Exercise>
Among the records that follow, find the line with "ATOM 22 N N" and the line with "ATOM 62 C CA". Set down those lines and all lines between them exactly, without adding anything.

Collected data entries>
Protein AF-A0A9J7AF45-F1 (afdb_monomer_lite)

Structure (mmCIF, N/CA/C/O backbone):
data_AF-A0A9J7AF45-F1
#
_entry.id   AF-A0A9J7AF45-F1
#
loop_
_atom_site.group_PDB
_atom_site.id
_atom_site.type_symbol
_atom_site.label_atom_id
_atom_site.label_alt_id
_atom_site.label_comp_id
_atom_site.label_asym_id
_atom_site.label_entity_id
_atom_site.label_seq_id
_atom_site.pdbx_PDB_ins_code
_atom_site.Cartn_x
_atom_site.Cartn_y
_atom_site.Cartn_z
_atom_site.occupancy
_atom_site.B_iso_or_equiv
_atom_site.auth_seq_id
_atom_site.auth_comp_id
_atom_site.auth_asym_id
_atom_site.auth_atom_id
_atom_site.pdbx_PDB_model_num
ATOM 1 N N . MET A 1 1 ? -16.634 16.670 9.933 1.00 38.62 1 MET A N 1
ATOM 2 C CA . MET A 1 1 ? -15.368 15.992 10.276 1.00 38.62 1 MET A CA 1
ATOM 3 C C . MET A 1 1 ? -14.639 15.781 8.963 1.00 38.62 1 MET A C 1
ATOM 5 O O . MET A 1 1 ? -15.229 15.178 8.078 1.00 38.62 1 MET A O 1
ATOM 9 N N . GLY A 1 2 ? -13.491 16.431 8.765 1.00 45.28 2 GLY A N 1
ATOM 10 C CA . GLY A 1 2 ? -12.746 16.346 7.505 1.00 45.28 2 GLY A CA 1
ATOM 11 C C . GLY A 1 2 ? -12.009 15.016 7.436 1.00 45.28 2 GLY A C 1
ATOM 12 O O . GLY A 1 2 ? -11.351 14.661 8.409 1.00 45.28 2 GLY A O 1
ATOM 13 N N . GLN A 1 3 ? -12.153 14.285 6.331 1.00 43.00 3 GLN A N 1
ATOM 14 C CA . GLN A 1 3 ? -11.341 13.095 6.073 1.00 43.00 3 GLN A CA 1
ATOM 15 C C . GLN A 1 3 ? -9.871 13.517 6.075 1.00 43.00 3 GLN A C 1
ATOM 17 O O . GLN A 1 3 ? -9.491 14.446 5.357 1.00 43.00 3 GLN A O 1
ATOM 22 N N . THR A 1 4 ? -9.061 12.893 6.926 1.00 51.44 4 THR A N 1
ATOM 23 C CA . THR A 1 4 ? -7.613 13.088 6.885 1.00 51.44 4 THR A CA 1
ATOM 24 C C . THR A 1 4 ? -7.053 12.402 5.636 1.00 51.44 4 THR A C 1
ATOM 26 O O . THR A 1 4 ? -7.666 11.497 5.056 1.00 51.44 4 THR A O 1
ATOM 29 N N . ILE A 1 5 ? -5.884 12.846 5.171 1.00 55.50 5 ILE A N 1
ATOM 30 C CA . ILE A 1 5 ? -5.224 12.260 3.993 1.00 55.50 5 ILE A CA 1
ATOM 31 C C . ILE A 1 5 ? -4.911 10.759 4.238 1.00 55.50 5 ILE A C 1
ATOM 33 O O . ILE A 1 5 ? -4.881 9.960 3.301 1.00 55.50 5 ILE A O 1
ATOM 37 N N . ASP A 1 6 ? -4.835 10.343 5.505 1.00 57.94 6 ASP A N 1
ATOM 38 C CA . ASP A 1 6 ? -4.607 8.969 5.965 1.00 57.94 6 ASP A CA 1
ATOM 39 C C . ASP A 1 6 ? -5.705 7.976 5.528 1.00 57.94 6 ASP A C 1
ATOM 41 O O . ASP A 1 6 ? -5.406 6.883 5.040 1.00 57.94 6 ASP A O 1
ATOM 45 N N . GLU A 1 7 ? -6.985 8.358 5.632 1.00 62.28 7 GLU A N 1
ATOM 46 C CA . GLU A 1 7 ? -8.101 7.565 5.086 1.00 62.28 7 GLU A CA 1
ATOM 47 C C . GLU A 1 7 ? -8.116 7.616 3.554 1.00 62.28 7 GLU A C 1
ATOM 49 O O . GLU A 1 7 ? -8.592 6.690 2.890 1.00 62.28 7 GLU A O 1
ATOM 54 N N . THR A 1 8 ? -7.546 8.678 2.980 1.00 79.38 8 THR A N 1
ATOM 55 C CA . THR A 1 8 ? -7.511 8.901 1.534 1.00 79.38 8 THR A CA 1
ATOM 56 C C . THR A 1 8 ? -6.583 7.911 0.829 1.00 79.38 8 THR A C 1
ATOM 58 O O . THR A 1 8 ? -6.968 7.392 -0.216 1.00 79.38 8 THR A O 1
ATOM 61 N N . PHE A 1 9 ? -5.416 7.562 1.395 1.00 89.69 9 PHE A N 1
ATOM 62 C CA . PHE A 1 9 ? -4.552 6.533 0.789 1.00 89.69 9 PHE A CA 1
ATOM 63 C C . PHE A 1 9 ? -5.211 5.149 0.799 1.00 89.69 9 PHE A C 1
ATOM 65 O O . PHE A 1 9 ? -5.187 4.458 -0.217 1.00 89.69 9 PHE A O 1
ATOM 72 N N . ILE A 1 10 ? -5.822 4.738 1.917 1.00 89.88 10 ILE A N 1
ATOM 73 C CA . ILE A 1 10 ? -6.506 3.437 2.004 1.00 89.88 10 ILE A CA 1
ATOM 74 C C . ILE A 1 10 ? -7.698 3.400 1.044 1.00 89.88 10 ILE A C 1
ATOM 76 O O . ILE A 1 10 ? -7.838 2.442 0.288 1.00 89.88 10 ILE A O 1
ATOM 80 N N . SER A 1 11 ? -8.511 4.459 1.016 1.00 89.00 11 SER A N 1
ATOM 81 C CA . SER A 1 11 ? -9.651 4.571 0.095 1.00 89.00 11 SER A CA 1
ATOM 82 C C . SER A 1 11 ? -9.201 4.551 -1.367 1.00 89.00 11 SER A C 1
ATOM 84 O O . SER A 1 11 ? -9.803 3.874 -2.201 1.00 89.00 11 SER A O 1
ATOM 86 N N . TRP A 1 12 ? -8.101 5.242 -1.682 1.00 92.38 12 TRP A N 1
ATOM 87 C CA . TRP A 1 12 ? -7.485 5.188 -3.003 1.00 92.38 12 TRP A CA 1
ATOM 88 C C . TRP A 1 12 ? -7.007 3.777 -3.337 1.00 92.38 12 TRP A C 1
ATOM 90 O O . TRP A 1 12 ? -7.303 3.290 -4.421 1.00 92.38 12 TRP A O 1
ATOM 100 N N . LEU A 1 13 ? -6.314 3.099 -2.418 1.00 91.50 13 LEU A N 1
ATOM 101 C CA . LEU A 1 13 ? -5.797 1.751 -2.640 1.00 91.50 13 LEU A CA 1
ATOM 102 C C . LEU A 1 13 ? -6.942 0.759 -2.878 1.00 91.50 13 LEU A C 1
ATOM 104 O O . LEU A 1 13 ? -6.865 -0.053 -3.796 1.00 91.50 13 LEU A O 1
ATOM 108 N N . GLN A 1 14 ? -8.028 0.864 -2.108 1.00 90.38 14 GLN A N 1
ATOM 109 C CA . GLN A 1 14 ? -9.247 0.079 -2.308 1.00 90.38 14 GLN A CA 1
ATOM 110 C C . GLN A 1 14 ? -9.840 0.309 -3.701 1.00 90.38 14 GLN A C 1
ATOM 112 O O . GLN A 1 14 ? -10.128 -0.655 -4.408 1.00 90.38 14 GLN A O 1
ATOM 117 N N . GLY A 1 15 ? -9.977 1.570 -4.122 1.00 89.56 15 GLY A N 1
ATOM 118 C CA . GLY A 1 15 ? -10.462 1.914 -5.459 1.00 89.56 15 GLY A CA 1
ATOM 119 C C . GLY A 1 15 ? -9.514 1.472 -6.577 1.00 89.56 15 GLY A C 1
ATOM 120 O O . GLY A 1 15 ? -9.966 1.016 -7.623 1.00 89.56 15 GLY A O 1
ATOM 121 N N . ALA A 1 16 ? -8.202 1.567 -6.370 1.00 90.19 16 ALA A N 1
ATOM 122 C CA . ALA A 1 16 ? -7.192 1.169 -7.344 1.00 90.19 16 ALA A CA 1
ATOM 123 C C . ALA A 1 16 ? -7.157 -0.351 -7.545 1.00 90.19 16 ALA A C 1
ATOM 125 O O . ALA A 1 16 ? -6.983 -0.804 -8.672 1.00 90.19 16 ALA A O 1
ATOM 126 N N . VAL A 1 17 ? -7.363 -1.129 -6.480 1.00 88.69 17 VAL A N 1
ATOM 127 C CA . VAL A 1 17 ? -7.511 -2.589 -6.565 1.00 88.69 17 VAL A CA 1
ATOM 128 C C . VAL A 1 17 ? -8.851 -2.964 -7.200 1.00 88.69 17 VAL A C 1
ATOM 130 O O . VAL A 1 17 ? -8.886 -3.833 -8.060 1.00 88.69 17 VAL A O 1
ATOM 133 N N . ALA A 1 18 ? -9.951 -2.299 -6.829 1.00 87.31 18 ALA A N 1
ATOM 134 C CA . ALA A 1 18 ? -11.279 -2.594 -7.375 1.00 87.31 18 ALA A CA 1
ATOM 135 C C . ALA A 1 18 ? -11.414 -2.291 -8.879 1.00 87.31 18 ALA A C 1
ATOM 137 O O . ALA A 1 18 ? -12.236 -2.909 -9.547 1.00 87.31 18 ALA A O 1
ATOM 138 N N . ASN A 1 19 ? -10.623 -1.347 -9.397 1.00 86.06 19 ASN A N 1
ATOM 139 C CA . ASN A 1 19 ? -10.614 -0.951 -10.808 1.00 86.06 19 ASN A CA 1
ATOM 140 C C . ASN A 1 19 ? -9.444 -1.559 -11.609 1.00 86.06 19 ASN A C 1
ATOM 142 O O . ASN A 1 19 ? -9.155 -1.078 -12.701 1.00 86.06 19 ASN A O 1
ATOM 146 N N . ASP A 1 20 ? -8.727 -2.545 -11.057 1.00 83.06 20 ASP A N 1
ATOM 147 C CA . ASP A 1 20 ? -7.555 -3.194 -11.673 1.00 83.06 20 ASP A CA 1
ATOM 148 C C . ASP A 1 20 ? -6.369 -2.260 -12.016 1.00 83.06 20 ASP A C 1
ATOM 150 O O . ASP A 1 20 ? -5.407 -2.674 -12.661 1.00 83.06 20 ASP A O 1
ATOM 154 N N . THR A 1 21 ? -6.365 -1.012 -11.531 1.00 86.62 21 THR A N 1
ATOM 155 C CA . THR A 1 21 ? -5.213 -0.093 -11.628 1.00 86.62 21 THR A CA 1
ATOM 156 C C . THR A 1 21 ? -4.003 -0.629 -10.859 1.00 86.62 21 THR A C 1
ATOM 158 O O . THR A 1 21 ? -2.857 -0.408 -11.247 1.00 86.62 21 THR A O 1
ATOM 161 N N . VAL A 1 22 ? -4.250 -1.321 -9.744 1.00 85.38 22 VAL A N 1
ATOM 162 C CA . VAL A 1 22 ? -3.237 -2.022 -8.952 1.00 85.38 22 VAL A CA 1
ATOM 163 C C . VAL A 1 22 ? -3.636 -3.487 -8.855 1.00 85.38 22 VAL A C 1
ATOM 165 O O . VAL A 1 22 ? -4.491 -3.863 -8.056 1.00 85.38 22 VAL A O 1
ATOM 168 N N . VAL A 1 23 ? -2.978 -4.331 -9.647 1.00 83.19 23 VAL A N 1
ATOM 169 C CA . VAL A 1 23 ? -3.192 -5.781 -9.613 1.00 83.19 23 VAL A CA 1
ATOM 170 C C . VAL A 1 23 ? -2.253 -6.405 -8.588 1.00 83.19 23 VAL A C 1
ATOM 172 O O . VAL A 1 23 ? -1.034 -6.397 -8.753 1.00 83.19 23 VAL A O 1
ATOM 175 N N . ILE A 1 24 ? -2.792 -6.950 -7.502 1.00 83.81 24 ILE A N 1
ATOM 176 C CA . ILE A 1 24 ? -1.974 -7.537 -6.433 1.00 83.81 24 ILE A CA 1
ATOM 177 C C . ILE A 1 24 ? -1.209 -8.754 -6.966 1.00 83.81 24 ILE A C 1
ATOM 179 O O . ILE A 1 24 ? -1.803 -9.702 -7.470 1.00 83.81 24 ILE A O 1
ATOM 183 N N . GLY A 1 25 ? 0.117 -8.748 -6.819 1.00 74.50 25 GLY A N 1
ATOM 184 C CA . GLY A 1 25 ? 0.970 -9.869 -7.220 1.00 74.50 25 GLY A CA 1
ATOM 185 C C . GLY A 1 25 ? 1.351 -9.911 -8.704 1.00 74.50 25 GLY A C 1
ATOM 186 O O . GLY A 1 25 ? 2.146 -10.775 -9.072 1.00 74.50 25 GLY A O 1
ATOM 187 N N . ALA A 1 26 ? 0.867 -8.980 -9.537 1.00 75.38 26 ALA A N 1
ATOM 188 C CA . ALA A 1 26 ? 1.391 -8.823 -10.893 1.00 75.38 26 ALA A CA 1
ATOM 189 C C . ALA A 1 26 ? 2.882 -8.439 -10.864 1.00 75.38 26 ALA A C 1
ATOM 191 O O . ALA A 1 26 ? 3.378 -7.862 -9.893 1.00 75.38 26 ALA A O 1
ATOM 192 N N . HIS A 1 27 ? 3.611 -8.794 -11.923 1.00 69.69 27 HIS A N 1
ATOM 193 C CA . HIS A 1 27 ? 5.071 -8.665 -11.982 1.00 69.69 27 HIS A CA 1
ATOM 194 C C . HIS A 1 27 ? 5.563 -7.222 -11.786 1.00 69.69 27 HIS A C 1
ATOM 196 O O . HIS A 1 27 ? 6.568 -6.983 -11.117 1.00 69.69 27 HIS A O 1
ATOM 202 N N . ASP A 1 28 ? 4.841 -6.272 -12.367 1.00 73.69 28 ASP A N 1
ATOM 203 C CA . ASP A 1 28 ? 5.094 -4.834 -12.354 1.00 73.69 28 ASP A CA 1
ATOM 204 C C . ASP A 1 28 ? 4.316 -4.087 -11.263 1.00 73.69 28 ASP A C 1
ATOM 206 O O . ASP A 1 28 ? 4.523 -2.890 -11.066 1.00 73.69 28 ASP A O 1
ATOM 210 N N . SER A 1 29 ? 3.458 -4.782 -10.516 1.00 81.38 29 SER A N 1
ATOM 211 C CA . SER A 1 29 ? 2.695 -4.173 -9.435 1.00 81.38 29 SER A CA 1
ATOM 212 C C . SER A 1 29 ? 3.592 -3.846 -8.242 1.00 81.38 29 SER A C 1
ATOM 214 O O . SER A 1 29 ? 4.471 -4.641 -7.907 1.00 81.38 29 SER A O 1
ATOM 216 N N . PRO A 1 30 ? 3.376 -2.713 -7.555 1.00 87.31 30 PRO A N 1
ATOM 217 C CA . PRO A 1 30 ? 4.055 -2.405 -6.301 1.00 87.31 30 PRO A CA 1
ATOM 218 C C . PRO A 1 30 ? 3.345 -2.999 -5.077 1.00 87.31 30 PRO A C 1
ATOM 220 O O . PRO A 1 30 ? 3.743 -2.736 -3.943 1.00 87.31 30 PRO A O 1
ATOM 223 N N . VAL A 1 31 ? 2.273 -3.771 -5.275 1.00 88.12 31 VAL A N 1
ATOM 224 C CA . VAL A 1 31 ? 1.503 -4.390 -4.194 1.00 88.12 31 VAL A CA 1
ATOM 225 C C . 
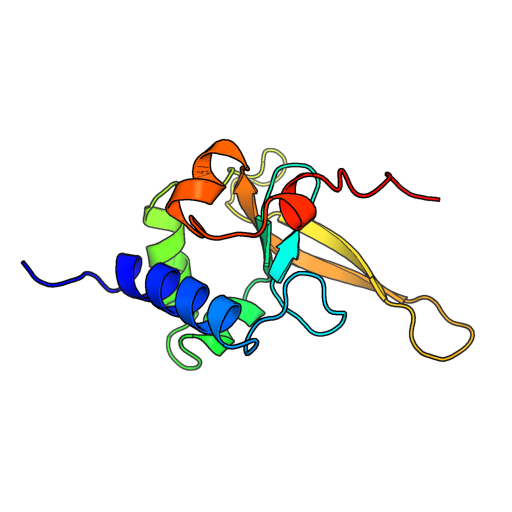VAL A 1 31 ? 1.535 -5.900 -4.352 1.00 88.12 31 VAL A C 1
ATOM 227 O O . VAL A 1 31 ? 1.158 -6.456 -5.383 1.00 88.12 31 VAL A O 1
ATOM 230 N N . HIS A 1 32 ? 1.975 -6.584 -3.303 1.00 85.12 32 HIS A N 1
ATOM 231 C CA . HIS A 1 32 ? 2.189 -8.022 -3.332 1.00 85.12 32 HIS A CA 1
ATOM 232 C C . HIS A 1 32 ? 1.715 -8.662 -2.032 1.00 85.12 32 HIS A C 1
ATOM 234 O O . HIS A 1 32 ? 1.857 -8.083 -0.964 1.00 85.12 32 HIS A O 1
ATOM 240 N N . LEU A 1 33 ? 1.237 -9.900 -2.089 1.00 80.56 33 LEU A N 1
ATOM 241 C CA . LEU A 1 33 ? 1.043 -10.704 -0.881 1.00 80.56 33 LEU A CA 1
ATOM 242 C C . LEU A 1 33 ? 2.364 -11.371 -0.482 1.00 80.56 33 LEU A C 1
ATOM 244 O O . LEU A 1 33 ? 3.176 -11.723 -1.346 1.00 80.56 33 LEU A O 1
ATOM 248 N N . ASP A 1 34 ? 2.615 -11.473 0.818 1.00 71.25 34 ASP A N 1
ATOM 249 C CA . ASP A 1 34 ? 3.801 -12.098 1.409 1.00 71.25 34 ASP A CA 1
ATOM 250 C C . ASP A 1 34 ? 3.447 -12.899 2.671 1.00 71.25 34 ASP A C 1
ATOM 252 O O . ASP A 1 34 ? 2.350 -12.775 3.224 1.00 71.25 34 ASP A O 1
ATOM 256 N N . LYS A 1 35 ? 4.407 -13.688 3.166 1.00 65.69 35 LYS A N 1
ATOM 257 C CA . LYS A 
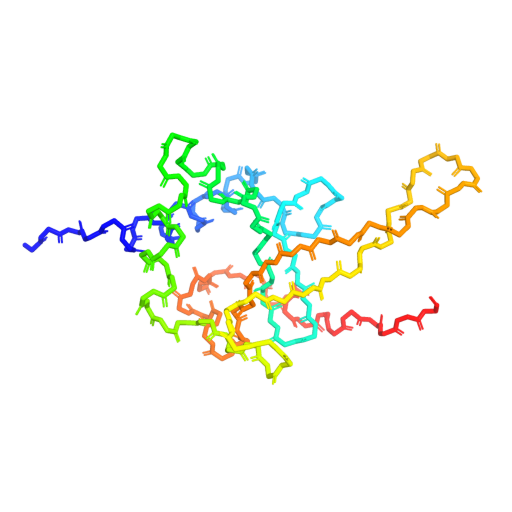1 35 ? 4.331 -14.355 4.469 1.00 65.69 35 LYS A CA 1
ATOM 258 C C . LYS A 1 35 ? 4.236 -13.306 5.570 1.00 65.69 35 LYS A C 1
ATOM 260 O O . LYS A 1 35 ? 5.232 -12.742 6.010 1.00 65.69 35 LYS A O 1
ATOM 265 N N . GLY A 1 36 ? 3.014 -13.045 6.002 1.00 71.38 36 GLY A N 1
ATOM 266 C CA . GLY A 1 36 ? 2.715 -12.073 7.044 1.00 71.38 36 GLY A CA 1
ATOM 267 C C . GLY A 1 36 ? 1.574 -11.148 6.664 1.00 71.38 36 GLY A C 1
ATOM 268 O O . GLY A 1 36 ? 0.837 -10.755 7.561 1.00 71.38 36 GLY A O 1
ATOM 269 N N . GLY A 1 37 ? 1.362 -10.875 5.371 1.00 81.81 37 GLY A N 1
ATOM 270 C CA . GLY A 1 37 ? 0.235 -10.075 4.900 1.00 81.81 37 GLY A CA 1
ATOM 271 C C . GLY A 1 37 ? 0.478 -9.381 3.560 1.00 81.81 37 GLY A C 1
ATOM 272 O O . GLY A 1 37 ? 1.034 -9.966 2.633 1.00 81.81 37 GLY A O 1
ATOM 273 N N . LEU A 1 38 ? 0.029 -8.134 3.438 1.00 87.69 38 LEU A N 1
ATOM 274 C CA . LEU A 1 38 ? 0.141 -7.331 2.223 1.00 87.69 38 LEU A CA 1
ATOM 275 C C . LEU A 1 38 ? 1.402 -6.463 2.268 1.00 87.69 38 LEU A C 1
ATOM 277 O O . LEU A 1 38 ? 1.537 -5.587 3.118 1.00 87.69 38 LEU A O 1
ATOM 281 N N . PHE A 1 39 ? 2.314 -6.691 1.333 1.00 88.12 39 PHE A N 1
ATOM 282 C CA . PHE A 1 39 ? 3.499 -5.878 1.111 1.00 88.12 39 PHE A CA 1
ATOM 283 C C . PHE A 1 39 ? 3.195 -4.721 0.151 1.00 88.12 39 PHE A C 1
ATOM 285 O O . PHE A 1 39 ? 2.720 -4.926 -0.968 1.00 88.12 39 PHE A O 1
ATOM 292 N N . LEU A 1 40 ? 3.530 -3.515 0.593 1.00 90.75 40 LEU A N 1
ATOM 293 C CA . LEU A 1 40 ? 3.436 -2.255 -0.129 1.00 90.75 40 LEU A CA 1
ATOM 294 C C . LEU A 1 40 ? 4.847 -1.763 -0.467 1.00 90.75 40 LEU A C 1
ATOM 296 O O . LEU A 1 40 ? 5.579 -1.326 0.421 1.00 90.75 40 LEU A O 1
ATOM 300 N N . GLU A 1 41 ? 5.246 -1.827 -1.735 1.00 90.19 41 GLU A N 1
ATOM 301 C CA . GLU A 1 41 ? 6.561 -1.361 -2.182 1.00 90.19 41 GLU A CA 1
ATOM 302 C C . GLU A 1 41 ? 6.694 0.159 -2.028 1.00 90.19 41 GLU A C 1
ATOM 304 O O . GLU A 1 41 ? 5.931 0.937 -2.607 1.00 90.19 41 GLU A O 1
ATOM 309 N N . SER A 1 42 ? 7.726 0.586 -1.299 1.00 88.81 42 SER A N 1
ATOM 310 C CA . SER A 1 42 ? 8.096 1.988 -1.152 1.00 88.81 42 SER A CA 1
ATOM 311 C C . SER A 1 42 ? 9.304 2.328 -2.039 1.00 88.81 42 SER A C 1
ATOM 313 O O . SER A 1 42 ? 10.264 1.561 -2.095 1.00 88.81 42 SER A O 1
ATOM 315 N N . PRO A 1 43 ? 9.297 3.480 -2.735 1.00 90.75 43 PRO A N 1
ATOM 316 C CA . PRO A 1 43 ? 8.243 4.498 -2.738 1.00 90.75 43 PRO A CA 1
ATOM 317 C C . PRO A 1 43 ? 7.151 4.247 -3.792 1.00 90.75 43 PRO A C 1
ATOM 319 O O . PRO A 1 43 ? 6.293 5.104 -3.980 1.00 90.75 43 PRO A O 1
ATOM 322 N N . ALA A 1 44 ? 7.202 3.129 -4.525 1.00 91.94 44 ALA A N 1
ATOM 323 C CA . ALA A 1 44 ? 6.437 2.920 -5.755 1.00 91.94 44 ALA A CA 1
ATOM 324 C C . ALA A 1 44 ? 4.918 3.098 -5.578 1.00 91.94 44 ALA A C 1
ATOM 326 O O . ALA A 1 44 ? 4.324 3.910 -6.288 1.00 91.94 44 ALA A O 1
ATOM 327 N N . VAL A 1 45 ? 4.298 2.431 -4.598 1.00 93.06 45 VAL A N 1
ATOM 328 C CA . VAL A 1 45 ? 2.841 2.536 -4.391 1.00 93.06 45 VAL A CA 1
ATOM 329 C C . VAL A 1 45 ? 2.423 3.938 -3.934 1.00 93.06 45 VAL A C 1
ATOM 331 O O . VAL A 1 45 ? 1.415 4.475 -4.388 1.00 93.06 45 VAL A O 1
ATOM 334 N N . PHE A 1 46 ? 3.234 4.586 -3.095 1.00 93.25 46 PHE A N 1
ATOM 335 C CA . PHE A 1 46 ? 2.952 5.936 -2.603 1.00 93.25 46 PHE A CA 1
ATOM 336 C C . PHE A 1 46 ? 3.127 6.988 -3.699 1.00 93.25 46 PHE A C 1
ATOM 338 O O . PHE A 1 46 ? 2.387 7.967 -3.738 1.00 93.25 46 PHE A O 1
ATOM 345 N N . LYS A 1 47 ? 4.061 6.767 -4.633 1.00 94.00 47 LYS A N 1
ATOM 346 C CA . LYS A 1 47 ? 4.203 7.590 -5.838 1.00 94.00 47 LYS A CA 1
ATOM 347 C C . LYS A 1 47 ? 3.036 7.416 -6.803 1.00 94.00 47 LYS A C 1
ATOM 349 O O . LYS A 1 47 ? 2.683 8.392 -7.452 1.00 94.00 47 LYS A O 1
ATOM 354 N N . MET A 1 48 ? 2.433 6.227 -6.895 1.00 93.12 48 MET A N 1
ATOM 355 C CA . MET A 1 48 ? 1.216 6.034 -7.698 1.00 93.12 48 MET A CA 1
ATOM 356 C C . MET A 1 48 ? 0.028 6.825 -7.140 1.00 93.12 48 MET A C 1
ATOM 358 O O . MET A 1 48 ? -0.758 7.360 -7.915 1.00 93.12 48 MET A O 1
ATOM 362 N N . TYR A 1 49 ? -0.083 6.930 -5.815 1.00 92.88 49 TYR A N 1
ATOM 363 C CA . TYR A 1 49 ? -1.118 7.730 -5.160 1.00 92.88 49 TYR A CA 1
ATOM 364 C C . TYR A 1 49 ? -0.845 9.241 -5.248 1.00 92.88 49 TYR A C 1
ATOM 366 O O . TYR A 1 49 ? -1.691 10.011 -5.697 1.00 92.88 49 TYR A O 1
ATOM 374 N N . MET A 1 50 ? 0.345 9.675 -4.824 1.00 91.81 50 MET A N 1
ATOM 375 C CA . MET A 1 50 ? 0.733 11.084 -4.756 1.00 91.81 50 MET A CA 1
ATOM 376 C C . MET A 1 50 ? 2.187 11.278 -5.210 1.00 91.81 50 MET A C 1
ATOM 378 O O . MET A 1 50 ? 3.093 11.340 -4.377 1.00 91.81 50 MET A O 1
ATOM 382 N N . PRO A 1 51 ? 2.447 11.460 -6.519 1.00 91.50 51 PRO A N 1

Answer space>
ATOM 22 N N . THR A 1 4 ? -9.061 12.893 6.926 1.00 51.44 4 THR A N 1
ATOM 23 C CA . THR A 1 4 ? -7.613 13.088 6.885 1.00 51.44 4 THR A CA 1
ATOM 24 C C . THR A 1 4 ? -7.053 12.402 5.636 1.00 51.44 4 THR A C 1
ATOM 26 O O . THR A 1 4 ? -7.666 11.497 5.056 1.00 51.44 4 THR A O 1
ATOM 29 N N . ILE A 1 5 ? -5.884 12.846 5.171 1.00 55.50 5 ILE A N 1
ATOM 30 C CA . ILE A 1 5 ? -5.224 12.260 3.993 1.00 55.50 5 ILE A CA 1
ATOM 31 C C . ILE A 1 5 ? -4.911 10.759 4.238 1.00 55.50 5 ILE A C 1
ATOM 33 O O . ILE A 1 5 ? -4.881 9.960 3.301 1.00 55.50 5 ILE A O 1
ATOM 37 N N . ASP A 1 6 ? -4.835 10.343 5.505 1.00 57.94 6 ASP A N 1
ATOM 38 C CA . ASP A 1 6 ? -4.607 8.969 5.965 1.00 57.94 6 ASP A CA 1
ATOM 39 C C . ASP A 1 6 ? -5.705 7.976 5.528 1.00 57.94 6 ASP A C 1
ATOM 41 O O . ASP A 1 6 ? -5.406 6.883 5.040 1.00 57.94 6 ASP A O 1
ATOM 45 N N . GLU A 1 7 ? -6.985 8.358 5.632 1.00 62.28 7 GLU A N 1
ATOM 46 C CA . GLU A 1 7 ? -8.101 7.565 5.086 1.00 62.28 7 GLU A CA 1
ATOM 47 C C . GLU A 1 7 ? -8.116 7.616 3.554 1.00 62.28 7 GLU A C 1
ATOM 49 O O . GLU A 1 7 ? -8.592 6.690 2.890 1.00 62.28 7 GLU A O 1
ATOM 54 N N . THR A 1 8 ? -7.546 8.678 2.980 1.00 79.38 8 THR A N 1
ATOM 55 C CA . THR A 1 8 ? -7.511 8.901 1.534 1.00 79.38 8 THR A CA 1
ATOM 56 C C . THR A 1 8 ? -6.583 7.911 0.829 1.00 79.38 8 THR A C 1
ATOM 58 O O . THR A 1 8 ? -6.968 7.392 -0.216 1.00 79.38 8 THR A O 1
ATOM 61 N N . PHE A 1 9 ? -5.416 7.562 1.395 1.00 89.69 9 PHE A N 1
ATOM 62 C CA . PHE A 1 9 ? -4.552 6.533 0.789 1.00 89.69 9 PHE A CA 1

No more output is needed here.